Dec 14, 2018, 3:29:29 AM12/14/18
to distance-sampling
Hello Distance list,

I come back to you for a new concern about point transect and left truncation.

5 point-transects have been performed to study ibex population (sampled since 2000, 2 or 3 times a year). Observers are not located physically within the observed population but at distances that vary according to the point-transect. For example, for the observation point n°1, observer is located on the other side of the valley, which allows the observer to see all the other side of the mountain where the population is (the observation points are easily accessible, that's why we chose this design. Going into the population to count them would require a lot of time, people and energy). Distances are calculated on a map from the observer to the clusters of individuals. This observer n°1 is located at  680 m from the first cluster of individuals. The distances between the observers and the closest cluster varies between point transect (e.g. observer n°2 is located at 370m from the closest cluster) and distances are never small or equal to 0.
An important point is that observers are generally separated from the other side of the mountain by the valley and a river where no individuals can be observed (because they never go there, low altitude).
This implies that we have to take into account a left-truncation in our data analysis.

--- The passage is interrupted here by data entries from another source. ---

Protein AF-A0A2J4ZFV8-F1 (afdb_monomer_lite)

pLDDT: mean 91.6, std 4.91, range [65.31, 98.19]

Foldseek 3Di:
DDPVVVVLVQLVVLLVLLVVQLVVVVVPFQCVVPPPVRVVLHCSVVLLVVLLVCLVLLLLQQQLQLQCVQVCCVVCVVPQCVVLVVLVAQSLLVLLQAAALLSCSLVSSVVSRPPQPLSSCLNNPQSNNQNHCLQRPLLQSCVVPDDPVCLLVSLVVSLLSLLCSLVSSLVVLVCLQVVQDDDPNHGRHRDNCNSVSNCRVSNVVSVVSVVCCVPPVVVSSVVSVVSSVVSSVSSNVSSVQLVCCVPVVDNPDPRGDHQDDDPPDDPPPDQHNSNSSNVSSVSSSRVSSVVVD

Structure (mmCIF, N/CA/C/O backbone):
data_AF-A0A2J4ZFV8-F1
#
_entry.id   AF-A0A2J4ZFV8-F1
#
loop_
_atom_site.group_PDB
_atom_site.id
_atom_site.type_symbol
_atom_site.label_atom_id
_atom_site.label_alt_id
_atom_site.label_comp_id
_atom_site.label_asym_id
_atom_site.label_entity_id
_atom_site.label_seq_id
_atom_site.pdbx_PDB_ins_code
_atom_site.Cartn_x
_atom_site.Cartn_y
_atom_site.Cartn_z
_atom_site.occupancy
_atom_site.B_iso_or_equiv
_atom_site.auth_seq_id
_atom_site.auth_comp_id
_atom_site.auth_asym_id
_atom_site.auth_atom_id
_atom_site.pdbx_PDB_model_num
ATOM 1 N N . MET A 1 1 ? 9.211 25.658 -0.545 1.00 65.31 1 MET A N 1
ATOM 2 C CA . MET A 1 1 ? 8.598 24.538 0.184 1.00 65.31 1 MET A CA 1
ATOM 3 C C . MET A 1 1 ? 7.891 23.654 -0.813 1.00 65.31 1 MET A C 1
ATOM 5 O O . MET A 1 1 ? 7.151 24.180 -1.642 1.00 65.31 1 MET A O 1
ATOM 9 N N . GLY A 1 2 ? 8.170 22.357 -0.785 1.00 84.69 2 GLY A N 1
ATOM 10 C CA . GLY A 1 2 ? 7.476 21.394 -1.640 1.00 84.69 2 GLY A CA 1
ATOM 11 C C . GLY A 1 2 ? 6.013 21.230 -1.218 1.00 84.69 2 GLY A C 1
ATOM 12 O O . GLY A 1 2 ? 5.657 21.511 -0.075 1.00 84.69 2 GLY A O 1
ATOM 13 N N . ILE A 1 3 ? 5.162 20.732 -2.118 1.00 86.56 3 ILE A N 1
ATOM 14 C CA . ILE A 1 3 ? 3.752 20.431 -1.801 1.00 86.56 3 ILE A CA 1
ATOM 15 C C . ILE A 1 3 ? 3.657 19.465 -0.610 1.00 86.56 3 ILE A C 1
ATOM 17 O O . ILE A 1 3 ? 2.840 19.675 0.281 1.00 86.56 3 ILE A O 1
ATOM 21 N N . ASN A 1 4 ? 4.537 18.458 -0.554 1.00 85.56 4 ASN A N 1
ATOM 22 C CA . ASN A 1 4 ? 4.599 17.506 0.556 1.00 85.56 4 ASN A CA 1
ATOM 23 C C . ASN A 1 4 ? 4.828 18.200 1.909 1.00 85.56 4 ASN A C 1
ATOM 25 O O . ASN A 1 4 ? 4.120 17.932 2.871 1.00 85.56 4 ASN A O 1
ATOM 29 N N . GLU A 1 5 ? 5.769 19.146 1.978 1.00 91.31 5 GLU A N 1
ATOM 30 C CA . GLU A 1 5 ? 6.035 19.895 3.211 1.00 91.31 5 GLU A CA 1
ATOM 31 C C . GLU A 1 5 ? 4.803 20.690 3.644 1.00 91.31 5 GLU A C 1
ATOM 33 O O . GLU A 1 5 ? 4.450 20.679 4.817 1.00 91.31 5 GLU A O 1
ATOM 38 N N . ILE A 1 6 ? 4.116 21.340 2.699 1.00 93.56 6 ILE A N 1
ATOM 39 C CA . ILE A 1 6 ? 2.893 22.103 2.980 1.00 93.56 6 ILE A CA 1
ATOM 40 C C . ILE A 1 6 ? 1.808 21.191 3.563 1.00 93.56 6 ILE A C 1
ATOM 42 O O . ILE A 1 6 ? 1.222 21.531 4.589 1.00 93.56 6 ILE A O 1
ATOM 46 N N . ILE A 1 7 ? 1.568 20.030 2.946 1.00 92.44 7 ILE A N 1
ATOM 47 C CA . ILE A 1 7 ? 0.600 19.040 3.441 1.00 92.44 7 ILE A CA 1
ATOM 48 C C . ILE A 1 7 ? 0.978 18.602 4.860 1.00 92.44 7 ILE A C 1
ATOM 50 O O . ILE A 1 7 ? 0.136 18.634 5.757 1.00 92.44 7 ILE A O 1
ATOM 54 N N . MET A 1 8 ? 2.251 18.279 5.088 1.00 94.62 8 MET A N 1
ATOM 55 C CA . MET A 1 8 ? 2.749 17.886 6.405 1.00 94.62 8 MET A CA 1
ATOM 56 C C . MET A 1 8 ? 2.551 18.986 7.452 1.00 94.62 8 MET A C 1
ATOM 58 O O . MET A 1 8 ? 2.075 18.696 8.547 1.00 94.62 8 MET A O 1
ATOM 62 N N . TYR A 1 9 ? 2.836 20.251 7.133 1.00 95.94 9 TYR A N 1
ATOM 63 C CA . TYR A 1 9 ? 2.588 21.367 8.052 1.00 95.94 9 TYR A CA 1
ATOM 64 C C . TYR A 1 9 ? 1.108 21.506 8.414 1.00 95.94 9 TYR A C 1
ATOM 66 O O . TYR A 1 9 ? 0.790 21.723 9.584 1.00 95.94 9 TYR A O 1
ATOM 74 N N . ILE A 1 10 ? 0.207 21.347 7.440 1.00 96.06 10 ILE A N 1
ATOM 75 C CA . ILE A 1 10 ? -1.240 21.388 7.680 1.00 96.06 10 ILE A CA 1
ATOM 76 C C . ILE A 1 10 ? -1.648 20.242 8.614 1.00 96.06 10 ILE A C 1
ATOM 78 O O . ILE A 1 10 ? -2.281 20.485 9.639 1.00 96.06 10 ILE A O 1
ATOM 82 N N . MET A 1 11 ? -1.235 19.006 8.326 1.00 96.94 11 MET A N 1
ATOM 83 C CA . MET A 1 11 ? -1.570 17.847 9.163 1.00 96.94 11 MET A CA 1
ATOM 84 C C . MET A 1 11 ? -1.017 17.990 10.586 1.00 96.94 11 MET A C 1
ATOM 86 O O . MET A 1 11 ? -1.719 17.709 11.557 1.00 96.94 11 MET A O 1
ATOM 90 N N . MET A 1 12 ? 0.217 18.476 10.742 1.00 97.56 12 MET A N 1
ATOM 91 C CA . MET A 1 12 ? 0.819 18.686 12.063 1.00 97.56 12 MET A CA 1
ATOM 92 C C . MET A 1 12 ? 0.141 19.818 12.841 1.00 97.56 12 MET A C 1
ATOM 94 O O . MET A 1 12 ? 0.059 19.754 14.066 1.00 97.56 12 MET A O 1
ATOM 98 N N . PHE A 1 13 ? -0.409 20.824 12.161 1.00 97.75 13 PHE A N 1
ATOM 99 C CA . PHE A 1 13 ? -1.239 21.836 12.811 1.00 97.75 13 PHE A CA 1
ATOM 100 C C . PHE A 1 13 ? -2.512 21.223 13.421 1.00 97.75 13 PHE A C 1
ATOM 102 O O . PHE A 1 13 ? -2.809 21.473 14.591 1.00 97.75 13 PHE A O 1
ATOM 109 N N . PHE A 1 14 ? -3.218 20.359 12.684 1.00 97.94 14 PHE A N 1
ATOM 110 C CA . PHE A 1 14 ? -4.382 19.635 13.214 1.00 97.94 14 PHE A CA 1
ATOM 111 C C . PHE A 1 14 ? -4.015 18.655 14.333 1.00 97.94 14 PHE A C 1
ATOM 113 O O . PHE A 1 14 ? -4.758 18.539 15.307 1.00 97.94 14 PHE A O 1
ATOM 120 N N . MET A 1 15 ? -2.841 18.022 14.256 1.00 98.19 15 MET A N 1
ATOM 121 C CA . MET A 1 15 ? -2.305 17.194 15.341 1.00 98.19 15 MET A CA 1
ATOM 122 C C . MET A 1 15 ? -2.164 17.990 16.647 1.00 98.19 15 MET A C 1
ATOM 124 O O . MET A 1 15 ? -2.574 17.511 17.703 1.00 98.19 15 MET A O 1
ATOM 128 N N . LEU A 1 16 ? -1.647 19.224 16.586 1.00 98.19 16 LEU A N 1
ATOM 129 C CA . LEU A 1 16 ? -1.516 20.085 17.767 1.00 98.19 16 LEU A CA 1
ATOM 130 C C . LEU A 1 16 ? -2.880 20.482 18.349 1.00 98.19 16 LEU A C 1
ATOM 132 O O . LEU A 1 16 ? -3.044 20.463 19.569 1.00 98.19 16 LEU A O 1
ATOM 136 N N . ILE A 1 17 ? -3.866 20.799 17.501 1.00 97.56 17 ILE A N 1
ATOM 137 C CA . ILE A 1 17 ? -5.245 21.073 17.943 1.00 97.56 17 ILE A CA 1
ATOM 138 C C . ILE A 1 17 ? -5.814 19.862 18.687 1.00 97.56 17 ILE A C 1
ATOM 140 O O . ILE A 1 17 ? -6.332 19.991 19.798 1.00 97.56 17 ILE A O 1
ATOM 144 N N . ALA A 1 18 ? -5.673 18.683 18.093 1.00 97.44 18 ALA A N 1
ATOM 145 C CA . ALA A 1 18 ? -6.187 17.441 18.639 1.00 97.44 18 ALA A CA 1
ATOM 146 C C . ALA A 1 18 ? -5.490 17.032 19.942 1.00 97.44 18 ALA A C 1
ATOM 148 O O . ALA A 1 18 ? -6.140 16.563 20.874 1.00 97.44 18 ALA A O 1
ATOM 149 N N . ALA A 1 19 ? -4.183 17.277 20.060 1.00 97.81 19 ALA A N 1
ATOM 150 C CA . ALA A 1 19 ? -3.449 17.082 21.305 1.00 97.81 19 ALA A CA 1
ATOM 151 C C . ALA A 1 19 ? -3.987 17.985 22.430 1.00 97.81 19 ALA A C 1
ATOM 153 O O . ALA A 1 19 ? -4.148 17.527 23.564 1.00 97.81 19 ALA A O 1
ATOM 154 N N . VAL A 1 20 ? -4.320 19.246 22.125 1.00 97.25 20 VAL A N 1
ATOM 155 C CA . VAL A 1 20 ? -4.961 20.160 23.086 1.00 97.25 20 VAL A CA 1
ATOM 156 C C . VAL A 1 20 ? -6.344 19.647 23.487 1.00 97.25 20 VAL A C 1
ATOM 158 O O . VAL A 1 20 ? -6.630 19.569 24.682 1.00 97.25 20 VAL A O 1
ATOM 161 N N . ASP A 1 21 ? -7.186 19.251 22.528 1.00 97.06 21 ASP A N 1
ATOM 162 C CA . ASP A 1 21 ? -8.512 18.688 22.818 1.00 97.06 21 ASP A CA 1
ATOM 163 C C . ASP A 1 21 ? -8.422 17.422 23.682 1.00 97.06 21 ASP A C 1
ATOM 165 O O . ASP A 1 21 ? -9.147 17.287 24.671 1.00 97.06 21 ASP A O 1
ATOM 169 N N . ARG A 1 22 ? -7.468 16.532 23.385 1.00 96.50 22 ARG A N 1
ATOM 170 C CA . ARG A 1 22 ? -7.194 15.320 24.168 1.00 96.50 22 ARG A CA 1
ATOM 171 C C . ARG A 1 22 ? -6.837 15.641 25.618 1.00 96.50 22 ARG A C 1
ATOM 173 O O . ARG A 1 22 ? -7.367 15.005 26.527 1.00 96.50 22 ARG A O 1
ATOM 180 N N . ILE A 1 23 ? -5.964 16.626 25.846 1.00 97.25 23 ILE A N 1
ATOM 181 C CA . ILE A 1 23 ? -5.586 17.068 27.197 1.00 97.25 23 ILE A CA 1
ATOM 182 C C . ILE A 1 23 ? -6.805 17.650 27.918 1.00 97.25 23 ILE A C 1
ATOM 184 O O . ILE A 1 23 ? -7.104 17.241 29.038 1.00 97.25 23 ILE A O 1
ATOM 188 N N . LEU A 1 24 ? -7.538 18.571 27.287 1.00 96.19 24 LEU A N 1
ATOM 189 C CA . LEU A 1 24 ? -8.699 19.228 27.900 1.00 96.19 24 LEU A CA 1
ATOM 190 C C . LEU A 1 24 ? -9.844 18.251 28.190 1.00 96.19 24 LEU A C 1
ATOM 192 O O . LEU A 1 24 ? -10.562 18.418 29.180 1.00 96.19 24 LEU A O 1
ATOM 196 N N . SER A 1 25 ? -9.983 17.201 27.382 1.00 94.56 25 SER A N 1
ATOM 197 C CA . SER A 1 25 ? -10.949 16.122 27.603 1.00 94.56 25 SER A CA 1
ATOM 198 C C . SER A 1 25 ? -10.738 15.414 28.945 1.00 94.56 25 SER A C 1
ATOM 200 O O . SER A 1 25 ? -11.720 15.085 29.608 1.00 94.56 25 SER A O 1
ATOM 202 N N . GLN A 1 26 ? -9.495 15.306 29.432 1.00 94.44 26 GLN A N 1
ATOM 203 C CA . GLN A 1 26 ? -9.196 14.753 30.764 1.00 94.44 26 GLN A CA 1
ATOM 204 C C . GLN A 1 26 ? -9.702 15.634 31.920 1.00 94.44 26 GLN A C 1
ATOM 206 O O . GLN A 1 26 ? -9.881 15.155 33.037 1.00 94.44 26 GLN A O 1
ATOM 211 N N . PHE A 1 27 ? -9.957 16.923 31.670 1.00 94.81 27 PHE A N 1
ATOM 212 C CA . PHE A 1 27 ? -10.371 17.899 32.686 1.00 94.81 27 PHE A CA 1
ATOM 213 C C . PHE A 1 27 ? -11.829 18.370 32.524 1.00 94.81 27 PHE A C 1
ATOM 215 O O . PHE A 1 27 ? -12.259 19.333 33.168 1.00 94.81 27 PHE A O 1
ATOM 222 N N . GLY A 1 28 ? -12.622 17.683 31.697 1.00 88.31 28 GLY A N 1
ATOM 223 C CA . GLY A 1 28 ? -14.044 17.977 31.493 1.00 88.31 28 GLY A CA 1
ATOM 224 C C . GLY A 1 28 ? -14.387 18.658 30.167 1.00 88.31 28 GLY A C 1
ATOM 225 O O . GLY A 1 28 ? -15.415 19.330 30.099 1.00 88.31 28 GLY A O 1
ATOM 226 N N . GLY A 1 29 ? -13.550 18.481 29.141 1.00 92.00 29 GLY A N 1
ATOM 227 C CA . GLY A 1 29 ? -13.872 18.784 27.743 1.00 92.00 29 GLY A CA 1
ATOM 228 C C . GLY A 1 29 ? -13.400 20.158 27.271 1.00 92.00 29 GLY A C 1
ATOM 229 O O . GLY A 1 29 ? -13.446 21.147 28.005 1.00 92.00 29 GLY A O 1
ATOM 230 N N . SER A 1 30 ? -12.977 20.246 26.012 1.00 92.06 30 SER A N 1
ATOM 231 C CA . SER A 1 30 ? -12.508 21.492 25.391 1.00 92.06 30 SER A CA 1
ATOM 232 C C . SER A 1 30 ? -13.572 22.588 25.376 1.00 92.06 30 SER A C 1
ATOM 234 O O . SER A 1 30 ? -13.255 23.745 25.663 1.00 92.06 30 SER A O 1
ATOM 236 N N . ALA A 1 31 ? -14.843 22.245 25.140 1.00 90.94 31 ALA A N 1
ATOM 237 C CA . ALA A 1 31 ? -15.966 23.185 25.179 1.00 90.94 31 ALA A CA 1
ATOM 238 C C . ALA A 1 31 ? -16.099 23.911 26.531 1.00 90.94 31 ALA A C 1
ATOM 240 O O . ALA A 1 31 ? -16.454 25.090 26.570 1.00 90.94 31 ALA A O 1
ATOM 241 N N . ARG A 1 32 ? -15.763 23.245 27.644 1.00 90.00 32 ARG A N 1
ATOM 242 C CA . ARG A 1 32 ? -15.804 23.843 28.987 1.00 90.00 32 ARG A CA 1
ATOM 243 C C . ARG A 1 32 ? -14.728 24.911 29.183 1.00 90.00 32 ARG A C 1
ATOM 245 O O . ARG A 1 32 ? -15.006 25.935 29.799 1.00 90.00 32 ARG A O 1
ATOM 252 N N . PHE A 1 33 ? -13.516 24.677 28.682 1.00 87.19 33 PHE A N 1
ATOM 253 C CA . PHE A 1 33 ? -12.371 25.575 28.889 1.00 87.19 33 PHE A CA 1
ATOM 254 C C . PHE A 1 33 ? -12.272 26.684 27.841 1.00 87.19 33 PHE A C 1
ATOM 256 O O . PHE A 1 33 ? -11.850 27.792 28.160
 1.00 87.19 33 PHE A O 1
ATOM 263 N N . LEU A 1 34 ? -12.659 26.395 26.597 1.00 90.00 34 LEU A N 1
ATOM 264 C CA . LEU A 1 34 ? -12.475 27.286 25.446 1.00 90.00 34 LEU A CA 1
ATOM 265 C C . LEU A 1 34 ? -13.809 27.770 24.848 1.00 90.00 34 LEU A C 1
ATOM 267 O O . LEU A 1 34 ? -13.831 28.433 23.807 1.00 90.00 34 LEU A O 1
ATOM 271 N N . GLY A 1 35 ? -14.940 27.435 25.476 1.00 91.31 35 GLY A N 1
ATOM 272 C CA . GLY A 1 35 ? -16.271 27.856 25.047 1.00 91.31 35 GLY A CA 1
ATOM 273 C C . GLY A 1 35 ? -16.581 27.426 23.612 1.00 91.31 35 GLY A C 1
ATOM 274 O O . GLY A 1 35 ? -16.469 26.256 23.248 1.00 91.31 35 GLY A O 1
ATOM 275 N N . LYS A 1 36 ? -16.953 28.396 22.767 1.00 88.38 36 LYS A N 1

Right ?

1- Left-truncation distances varie between point transect, how do we deal with this in the "ds" function with R (as the left-truncation only requires a single number) ?
2- Should we analyse each point transect individually even if it decreases the power of the analysis ?
3- Should we use left-truncation (assuming g(x) is different to 1 at the truncation point) or substract the truncation distances (different according to point transect) from all the data (assuming that g(x)=1 at the truncation distance) ? The latter case would imply that the location of the observer is not important in the observation, which is not true.

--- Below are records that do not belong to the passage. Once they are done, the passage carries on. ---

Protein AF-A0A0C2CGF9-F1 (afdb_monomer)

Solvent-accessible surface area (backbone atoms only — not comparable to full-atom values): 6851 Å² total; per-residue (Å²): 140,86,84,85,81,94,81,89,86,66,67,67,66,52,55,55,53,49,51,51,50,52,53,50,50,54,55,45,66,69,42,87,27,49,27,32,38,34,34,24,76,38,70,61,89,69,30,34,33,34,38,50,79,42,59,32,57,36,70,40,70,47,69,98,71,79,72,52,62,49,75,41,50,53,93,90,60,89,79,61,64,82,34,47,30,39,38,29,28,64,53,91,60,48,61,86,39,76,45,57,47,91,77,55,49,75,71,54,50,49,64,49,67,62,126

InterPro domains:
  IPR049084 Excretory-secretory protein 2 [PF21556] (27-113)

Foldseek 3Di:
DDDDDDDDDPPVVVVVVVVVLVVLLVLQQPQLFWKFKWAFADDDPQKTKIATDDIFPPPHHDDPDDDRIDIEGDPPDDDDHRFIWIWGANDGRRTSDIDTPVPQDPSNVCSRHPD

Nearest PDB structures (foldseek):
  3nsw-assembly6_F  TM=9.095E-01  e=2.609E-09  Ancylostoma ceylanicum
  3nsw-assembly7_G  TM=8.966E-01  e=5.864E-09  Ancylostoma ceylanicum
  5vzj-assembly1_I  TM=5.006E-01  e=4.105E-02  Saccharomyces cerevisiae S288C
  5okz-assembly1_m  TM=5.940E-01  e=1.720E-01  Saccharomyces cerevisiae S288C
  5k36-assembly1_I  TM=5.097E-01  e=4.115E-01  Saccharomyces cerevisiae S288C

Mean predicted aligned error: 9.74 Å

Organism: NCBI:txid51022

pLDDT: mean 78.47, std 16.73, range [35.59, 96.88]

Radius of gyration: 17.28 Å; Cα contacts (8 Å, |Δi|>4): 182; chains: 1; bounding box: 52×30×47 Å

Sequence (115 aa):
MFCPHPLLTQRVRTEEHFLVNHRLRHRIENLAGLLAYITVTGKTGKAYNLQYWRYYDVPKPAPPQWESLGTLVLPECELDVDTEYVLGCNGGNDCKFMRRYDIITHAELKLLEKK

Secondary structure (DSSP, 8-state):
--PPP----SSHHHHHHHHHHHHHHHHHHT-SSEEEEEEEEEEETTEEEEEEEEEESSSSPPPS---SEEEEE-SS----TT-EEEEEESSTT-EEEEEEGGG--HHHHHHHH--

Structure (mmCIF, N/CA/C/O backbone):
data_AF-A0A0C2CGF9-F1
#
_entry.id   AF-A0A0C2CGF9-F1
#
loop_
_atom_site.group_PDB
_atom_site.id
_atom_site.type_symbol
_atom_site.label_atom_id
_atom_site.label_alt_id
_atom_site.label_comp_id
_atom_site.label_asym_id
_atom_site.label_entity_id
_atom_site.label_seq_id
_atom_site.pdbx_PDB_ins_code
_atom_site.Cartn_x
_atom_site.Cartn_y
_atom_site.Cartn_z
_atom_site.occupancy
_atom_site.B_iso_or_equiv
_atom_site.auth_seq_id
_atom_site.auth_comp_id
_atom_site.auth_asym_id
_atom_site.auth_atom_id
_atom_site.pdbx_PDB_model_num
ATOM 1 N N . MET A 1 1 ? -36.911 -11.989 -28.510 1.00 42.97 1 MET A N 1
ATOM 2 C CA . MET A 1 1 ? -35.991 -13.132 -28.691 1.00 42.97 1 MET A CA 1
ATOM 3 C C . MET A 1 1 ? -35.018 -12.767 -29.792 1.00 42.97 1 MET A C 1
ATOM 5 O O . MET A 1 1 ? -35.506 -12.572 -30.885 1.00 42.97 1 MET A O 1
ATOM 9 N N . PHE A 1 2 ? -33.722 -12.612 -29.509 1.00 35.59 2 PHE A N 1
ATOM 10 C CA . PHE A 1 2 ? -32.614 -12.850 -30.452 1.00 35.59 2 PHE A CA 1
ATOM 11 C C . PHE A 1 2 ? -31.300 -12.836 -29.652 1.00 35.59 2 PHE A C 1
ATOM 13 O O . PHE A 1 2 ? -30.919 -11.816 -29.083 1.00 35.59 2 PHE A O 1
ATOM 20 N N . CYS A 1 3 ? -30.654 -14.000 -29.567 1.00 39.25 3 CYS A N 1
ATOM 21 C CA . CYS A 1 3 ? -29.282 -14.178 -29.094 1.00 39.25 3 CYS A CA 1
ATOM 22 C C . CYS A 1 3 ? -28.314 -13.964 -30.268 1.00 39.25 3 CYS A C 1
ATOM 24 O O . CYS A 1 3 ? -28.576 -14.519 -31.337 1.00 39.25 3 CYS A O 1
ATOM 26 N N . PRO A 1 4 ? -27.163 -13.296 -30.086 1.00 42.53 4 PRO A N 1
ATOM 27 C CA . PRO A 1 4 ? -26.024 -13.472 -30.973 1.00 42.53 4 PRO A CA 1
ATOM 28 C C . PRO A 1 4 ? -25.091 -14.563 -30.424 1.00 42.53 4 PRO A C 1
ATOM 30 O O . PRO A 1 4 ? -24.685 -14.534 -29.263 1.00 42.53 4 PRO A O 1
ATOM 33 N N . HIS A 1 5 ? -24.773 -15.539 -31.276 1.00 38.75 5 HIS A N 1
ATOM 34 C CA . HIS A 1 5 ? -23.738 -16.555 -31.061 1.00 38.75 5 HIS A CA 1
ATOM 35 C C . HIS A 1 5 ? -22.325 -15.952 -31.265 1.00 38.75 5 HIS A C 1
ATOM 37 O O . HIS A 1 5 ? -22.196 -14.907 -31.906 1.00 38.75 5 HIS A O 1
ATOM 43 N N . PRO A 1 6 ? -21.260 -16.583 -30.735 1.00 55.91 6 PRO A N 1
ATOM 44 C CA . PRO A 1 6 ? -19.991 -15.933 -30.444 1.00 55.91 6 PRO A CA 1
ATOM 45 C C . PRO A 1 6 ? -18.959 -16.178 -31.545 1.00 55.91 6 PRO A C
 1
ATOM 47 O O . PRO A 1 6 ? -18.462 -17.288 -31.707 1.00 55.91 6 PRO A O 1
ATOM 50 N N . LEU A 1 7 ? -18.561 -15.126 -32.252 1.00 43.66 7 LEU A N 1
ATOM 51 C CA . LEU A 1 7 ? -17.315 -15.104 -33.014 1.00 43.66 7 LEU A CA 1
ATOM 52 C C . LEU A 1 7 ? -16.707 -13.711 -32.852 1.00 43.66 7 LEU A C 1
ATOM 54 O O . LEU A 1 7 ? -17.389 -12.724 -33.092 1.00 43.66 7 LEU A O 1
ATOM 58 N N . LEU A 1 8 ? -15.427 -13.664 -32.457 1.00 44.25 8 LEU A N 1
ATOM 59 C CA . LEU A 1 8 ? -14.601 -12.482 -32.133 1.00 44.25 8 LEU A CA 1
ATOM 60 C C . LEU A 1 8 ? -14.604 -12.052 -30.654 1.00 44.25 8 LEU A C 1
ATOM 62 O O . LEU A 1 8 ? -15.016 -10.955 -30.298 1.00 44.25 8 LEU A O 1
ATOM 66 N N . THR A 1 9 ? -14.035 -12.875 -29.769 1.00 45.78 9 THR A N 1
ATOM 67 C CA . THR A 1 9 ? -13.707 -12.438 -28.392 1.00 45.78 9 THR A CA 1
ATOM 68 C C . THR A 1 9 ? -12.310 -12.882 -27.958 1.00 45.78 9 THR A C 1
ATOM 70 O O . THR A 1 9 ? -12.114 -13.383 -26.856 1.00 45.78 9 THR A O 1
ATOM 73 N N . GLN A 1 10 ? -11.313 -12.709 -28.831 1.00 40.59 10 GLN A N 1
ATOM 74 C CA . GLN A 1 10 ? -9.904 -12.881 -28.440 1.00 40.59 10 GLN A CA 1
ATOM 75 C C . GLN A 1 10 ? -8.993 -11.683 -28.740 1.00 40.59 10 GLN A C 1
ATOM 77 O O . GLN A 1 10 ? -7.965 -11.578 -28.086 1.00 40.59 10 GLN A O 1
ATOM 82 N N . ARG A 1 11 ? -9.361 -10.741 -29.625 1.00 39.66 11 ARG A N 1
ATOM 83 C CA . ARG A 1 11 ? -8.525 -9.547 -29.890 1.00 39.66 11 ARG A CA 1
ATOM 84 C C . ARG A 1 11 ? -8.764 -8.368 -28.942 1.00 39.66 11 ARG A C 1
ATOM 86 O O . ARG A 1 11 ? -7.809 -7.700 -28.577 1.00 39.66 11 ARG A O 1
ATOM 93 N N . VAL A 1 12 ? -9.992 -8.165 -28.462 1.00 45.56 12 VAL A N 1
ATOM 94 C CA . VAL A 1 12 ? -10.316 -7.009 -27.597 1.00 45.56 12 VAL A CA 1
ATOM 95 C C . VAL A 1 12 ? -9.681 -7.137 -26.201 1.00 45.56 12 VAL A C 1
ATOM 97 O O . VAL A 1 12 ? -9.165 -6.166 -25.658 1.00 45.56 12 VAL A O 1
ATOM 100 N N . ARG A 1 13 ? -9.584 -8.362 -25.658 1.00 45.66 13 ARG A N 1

It is not very easy to explain, I hope you will understand my problem !

Thanks a lot for your help

Cheers
Marjorie

### Mark Wilson

Dec 14, 2018, 4:35:47 AM12/14/18
to marjori...@gmail.com, distance-sampling
Hi Marjorie,

I remember your situation from a previous post. It struck me at the time that it might be possible to justify a distance-based approach if you could reasonably assume that ibex in the nearest portion of the counting area were detected with close to 100% efficiency. I can imagine situations in which this was the case and it might be possible to operate an analysis where your 'zero' started at the nearest distance that you could detect animals (assuming detection probability of 1). However, in the circumstances you described there are a number of complications:

1. I have no idea whether and how strongly you could argue that detection probability of ibex in the nearest distance band was 100%. If it is likely to be less than this, it would likely be a difficult parameter to get a decent estimate of. Something like an intensive study involving remote-tracking of GPS or VHF tagged animals, where you could calibrate survey observations with known positions of marked animals, might provide you with the information you needed... but would probably require a prohibitive level of resourcing!

2. In the situation you are describing, I think it is likely that detectability would vary not only with distance from observer, but also direction. Animals 2km away on a steep slope and straight in front of you would probably be more visible than animals 2km away and off to the side, on less steeply sloping ground. With enough data, you might be able to get around this by assigning animals to different detection zones, and working out detectability for each zone relative to the nearest and most visible zone (where you would assume 100%).

3. Much more problematic, for distance sampling, is the fact that the actual distribution of animals over the area in which you are detecting them is unlikely to be random with respect to distance. This would mean that comparing the densities detected at different distances (or in different detection zones) can't straightforwardly be interpreted in terms of detectability, as you can't distinguish them from real differences in density.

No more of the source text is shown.